I still have the 72 I purchased from you the one on the top right


----------



## CamoWhaler (Jul 13, 2006)

Got it out on the water this weekend finally. Could not be happier with how it all turned out. Still a few little tweaks and couple things to finish up but it's getting there






























Sent from my iPhone using Tapatalk


----------



## cg_wilson2003 (Jun 2, 2011)

Looks great. What are you seeing top end with the Mercury 150?


----------



## CamoWhaler (Jul 13, 2006)

cg_wilson2003 said:


> Looks great. What are you seeing top end with the Mercury 150?


First time that it has been ran this weekend, and only got 11hrs put on it.
Running a 14 1/4x19 mercury enertia 3 blade stainless i was only able to get 5300rpm at 47.2 mph.
Anything over 4000rpm i was getting a lot of porpusing and had to use a little bit of the trim tabs to get under control. Think that i may need to raise the motor up a bolt hole or two

Sent from my iPad using Tapatalk


----------



## dk2429 (Mar 27, 2015)

Just curious about this... What's the big deal at Whalers?? I've seen some 2003 Dauntlesses for like $40k+!! Is it just a name, or what are the special for?


----------



## SeaIsleDweller (Jun 27, 2013)

The quality and fit and finish of a classic whaler is where the money is at along with them being pretty much the first unsinkable boats and the first real center consoles, after Brunswick bought them out in 1996 the quality went down. I grew up on a classic 13' super sport and still own it. There's several whalers still in service from the 60's with new power, not many other boat builders can say the same. 

Sent from my SAMSUNG-SM-N910A using Tapatalk


----------



## cg_wilson2003 (Jun 2, 2011)

Those are pretty strong numbers for not being dialed in. I have my motor on a Bobs 5in manual jack plate that has 6 deg of negative wedge that keeps it from proposing when in the chop and I do not have tabs.

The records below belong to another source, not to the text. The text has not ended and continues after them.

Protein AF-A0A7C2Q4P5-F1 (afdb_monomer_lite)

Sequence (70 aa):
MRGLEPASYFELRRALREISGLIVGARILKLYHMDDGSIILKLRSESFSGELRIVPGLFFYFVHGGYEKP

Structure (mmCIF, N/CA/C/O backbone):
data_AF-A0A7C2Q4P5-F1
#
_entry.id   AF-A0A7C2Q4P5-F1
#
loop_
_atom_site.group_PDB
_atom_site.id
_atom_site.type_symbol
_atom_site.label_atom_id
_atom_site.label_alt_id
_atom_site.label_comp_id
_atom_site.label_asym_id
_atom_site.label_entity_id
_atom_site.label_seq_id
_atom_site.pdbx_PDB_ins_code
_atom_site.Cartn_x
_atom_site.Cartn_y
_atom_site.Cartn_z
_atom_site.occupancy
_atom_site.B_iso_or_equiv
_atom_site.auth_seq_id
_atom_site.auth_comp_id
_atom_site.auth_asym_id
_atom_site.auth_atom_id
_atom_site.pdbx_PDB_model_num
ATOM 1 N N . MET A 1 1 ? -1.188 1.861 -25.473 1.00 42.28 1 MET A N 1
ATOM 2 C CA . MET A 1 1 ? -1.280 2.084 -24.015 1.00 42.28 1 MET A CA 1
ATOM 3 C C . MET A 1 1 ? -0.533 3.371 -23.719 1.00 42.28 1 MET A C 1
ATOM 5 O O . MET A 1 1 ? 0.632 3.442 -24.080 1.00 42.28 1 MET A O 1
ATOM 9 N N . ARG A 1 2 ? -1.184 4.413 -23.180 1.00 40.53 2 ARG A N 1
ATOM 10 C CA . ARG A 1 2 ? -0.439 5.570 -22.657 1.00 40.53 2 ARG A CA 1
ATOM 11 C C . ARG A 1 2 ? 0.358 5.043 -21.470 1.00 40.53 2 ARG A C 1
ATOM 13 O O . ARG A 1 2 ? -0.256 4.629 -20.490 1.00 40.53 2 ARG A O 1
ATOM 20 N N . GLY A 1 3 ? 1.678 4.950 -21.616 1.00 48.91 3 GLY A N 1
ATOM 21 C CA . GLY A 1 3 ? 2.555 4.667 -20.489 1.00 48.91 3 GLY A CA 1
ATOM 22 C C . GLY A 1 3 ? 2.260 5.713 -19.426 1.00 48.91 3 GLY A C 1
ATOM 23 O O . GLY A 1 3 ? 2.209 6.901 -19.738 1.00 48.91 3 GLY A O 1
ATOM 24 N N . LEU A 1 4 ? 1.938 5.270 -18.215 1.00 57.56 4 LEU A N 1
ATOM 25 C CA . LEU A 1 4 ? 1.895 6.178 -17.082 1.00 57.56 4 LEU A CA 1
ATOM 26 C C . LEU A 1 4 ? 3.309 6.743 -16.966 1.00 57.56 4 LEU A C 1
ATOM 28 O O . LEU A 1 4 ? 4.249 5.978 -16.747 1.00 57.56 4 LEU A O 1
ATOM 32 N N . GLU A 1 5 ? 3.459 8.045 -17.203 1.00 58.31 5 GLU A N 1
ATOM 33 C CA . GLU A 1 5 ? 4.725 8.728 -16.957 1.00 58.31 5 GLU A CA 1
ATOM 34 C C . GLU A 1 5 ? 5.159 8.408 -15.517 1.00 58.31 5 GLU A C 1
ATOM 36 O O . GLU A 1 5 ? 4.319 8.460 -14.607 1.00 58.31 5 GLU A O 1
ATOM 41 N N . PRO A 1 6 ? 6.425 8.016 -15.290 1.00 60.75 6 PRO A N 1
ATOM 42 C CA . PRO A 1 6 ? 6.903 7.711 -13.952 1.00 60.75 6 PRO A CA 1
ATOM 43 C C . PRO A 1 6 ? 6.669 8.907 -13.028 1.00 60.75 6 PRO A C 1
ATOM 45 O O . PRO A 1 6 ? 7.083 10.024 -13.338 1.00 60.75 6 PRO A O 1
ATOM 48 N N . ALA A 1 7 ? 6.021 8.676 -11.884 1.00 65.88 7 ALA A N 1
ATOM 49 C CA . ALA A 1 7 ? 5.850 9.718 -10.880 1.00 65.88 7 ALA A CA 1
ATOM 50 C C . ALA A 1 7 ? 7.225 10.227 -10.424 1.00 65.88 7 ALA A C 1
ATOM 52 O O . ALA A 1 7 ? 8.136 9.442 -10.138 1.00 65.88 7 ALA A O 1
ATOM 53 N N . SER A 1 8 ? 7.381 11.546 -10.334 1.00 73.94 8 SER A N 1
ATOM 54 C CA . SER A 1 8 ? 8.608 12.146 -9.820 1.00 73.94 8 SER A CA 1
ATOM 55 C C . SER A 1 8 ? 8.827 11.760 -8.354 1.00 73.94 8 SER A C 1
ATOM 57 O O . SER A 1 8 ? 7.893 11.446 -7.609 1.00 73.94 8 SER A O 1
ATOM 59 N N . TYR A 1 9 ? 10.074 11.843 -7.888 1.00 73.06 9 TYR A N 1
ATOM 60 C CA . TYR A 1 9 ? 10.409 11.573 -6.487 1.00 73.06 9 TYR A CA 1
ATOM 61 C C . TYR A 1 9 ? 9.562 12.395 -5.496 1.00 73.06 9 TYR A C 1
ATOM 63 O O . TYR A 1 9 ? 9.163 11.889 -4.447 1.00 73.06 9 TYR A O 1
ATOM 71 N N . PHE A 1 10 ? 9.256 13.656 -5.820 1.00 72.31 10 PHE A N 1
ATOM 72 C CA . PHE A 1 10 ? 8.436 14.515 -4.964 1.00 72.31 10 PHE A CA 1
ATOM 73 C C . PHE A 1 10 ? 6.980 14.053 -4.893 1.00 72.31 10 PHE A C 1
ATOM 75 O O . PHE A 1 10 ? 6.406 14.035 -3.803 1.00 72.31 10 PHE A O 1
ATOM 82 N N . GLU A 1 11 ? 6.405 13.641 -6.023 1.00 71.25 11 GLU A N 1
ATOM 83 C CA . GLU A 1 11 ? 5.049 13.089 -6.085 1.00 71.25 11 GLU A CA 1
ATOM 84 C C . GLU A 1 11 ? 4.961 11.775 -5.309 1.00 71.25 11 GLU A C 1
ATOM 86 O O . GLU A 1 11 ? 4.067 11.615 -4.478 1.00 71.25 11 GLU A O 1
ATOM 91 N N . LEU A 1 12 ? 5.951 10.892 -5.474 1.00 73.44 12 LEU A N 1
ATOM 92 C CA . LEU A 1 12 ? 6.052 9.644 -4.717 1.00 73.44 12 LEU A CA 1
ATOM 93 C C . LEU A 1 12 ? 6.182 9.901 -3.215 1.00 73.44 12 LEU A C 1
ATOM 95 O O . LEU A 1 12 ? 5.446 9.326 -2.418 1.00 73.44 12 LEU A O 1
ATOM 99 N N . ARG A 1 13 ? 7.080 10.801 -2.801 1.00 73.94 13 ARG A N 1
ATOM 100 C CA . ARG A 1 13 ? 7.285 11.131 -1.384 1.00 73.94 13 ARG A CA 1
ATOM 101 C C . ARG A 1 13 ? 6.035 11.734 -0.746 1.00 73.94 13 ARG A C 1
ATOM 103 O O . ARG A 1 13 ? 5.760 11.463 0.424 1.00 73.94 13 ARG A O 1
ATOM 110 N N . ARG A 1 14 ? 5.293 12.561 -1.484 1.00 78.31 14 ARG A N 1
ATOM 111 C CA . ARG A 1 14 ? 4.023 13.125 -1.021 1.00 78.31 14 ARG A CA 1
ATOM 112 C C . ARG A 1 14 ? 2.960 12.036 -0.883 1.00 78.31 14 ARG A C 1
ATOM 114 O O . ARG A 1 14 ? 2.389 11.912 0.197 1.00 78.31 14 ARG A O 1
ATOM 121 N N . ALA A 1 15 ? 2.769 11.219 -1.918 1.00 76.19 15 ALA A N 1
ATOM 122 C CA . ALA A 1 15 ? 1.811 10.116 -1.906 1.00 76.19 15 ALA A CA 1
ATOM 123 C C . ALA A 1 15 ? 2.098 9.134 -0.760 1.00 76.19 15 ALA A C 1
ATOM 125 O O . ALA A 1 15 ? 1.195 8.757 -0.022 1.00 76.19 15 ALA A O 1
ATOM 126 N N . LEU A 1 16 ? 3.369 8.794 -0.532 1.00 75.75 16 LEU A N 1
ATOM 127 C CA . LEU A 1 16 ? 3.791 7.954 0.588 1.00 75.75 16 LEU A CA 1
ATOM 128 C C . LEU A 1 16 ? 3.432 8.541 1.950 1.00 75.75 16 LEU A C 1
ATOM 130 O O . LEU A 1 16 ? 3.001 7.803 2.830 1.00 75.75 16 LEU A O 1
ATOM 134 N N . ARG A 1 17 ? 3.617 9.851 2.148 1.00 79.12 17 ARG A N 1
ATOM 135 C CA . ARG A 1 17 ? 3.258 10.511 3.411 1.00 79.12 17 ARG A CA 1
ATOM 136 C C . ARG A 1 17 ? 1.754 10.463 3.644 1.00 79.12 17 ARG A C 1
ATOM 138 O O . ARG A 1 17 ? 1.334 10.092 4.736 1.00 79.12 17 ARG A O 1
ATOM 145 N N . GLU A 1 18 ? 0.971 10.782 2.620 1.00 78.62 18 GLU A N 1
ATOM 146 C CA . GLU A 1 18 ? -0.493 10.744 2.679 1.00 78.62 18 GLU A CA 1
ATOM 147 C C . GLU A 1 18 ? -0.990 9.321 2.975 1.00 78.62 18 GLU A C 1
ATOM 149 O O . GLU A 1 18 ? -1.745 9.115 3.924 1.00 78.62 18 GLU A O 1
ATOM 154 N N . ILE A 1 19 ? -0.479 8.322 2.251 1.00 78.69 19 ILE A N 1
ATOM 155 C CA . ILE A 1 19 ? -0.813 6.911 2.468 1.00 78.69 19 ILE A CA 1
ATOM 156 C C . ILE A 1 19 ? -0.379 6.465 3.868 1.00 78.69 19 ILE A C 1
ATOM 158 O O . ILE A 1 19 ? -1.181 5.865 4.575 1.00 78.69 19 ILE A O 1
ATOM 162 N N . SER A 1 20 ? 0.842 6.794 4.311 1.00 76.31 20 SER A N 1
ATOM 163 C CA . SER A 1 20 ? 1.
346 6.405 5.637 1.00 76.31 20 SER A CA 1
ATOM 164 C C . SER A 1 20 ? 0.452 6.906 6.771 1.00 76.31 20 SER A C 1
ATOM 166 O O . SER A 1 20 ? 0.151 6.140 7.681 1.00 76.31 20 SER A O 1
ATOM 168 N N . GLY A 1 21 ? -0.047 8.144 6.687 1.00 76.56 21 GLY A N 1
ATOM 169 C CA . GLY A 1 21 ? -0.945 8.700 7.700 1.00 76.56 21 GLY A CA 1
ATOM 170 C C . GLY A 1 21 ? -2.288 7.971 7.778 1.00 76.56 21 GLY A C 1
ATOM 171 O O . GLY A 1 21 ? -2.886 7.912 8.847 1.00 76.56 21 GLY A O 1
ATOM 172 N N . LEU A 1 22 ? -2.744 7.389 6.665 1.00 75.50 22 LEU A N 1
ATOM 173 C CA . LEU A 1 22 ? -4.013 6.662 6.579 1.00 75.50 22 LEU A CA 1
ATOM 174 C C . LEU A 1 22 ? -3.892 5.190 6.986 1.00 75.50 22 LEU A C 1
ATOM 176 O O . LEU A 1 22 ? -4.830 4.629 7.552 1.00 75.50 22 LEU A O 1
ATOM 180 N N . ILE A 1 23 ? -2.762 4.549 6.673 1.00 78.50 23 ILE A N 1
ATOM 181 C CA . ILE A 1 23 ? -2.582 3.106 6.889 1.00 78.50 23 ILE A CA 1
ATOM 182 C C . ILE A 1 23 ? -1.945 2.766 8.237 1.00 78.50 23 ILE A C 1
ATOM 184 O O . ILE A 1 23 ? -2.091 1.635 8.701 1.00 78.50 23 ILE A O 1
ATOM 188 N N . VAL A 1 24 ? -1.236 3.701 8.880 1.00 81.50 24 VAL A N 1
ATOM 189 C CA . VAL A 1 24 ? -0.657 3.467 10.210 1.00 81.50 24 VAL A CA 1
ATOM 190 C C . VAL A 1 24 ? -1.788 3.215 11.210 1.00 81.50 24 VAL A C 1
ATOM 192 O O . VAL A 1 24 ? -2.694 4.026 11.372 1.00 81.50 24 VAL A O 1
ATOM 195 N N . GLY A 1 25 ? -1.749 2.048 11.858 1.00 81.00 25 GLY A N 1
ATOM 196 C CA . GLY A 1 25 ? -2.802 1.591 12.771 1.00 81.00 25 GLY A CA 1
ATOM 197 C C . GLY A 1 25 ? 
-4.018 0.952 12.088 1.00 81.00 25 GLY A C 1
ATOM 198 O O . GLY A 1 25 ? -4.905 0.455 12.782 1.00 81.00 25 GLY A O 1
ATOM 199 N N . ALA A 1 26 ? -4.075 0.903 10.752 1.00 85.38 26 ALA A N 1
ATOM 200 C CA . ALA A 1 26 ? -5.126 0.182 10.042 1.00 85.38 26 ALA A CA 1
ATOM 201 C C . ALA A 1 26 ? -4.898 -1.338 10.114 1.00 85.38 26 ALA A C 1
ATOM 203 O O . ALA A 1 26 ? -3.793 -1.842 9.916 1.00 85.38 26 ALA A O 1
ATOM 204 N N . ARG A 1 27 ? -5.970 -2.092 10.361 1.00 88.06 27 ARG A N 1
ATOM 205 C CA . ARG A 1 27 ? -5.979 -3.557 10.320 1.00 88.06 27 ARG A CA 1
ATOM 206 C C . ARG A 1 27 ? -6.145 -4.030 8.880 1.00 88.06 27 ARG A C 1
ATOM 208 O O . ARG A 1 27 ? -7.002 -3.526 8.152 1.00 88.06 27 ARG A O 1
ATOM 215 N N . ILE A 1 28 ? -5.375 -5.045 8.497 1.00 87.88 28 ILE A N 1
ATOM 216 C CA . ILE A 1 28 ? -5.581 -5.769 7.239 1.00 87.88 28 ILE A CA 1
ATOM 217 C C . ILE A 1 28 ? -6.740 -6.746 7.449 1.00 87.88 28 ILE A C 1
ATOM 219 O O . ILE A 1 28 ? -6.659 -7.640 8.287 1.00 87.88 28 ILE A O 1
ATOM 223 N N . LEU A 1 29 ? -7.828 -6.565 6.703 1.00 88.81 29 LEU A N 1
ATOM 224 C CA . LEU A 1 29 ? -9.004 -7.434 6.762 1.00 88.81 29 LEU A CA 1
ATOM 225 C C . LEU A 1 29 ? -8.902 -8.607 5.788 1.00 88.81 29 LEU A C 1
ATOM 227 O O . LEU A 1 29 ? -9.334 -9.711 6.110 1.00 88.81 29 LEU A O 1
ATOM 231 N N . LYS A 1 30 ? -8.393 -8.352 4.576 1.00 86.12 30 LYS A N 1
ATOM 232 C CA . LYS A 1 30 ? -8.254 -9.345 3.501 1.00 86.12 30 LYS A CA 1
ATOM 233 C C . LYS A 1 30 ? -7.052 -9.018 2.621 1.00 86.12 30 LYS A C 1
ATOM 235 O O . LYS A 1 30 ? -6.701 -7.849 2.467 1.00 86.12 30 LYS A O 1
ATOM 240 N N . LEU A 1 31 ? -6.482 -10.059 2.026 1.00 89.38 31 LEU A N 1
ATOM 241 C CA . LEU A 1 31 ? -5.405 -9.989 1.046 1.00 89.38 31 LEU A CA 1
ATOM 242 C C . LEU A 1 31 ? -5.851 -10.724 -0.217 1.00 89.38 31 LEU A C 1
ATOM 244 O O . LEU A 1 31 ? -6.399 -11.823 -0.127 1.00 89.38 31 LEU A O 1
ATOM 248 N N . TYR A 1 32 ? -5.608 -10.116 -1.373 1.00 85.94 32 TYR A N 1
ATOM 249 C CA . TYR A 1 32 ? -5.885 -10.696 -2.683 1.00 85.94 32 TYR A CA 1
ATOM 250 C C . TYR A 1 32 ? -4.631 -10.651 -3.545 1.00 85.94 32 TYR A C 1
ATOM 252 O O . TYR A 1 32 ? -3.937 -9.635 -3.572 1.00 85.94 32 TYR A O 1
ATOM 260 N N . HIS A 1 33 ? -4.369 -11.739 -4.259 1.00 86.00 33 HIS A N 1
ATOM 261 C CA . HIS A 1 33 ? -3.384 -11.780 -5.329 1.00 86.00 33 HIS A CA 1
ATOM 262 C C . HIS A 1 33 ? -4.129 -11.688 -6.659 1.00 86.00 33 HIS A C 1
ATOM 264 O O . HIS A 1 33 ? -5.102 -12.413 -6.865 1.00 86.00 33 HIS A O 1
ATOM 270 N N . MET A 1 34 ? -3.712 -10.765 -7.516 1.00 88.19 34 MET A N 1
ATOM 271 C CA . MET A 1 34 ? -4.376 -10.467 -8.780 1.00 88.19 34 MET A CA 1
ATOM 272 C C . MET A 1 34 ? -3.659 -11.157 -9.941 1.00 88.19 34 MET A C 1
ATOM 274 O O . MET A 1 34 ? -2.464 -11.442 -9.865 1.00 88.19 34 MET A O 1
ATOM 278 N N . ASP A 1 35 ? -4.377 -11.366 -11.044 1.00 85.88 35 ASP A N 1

You may be right on the motor needing to be raised. Mine it as high as it can go with the bolt holes with another 1in or so on the jack plate. That was the sweet spot for mine.

The recommendations



CamoWhaler said:


> First time that it has been ran this weekend, and only got 11hrs put on it.
> Running a 14 1/4x19 mercury enertia 3 blade stainless i was only able to get 5300rpm at 47.2 mph.
> Anything over 4000rpm i was getting a lot of porpusing and had to use a little bit of the trim tabs to get under control. Think that i may need to raise the motor up a bolt hole or two
> 
> Sent from my iPad using Tapatalk


----------



## 98aggie77566 (Jul 7, 2009)

Camo,

Man that boat turned out NICE!! Congrats!

I cut my teeth offshore in a 1985 Outrage 18....10 yrs old at the time.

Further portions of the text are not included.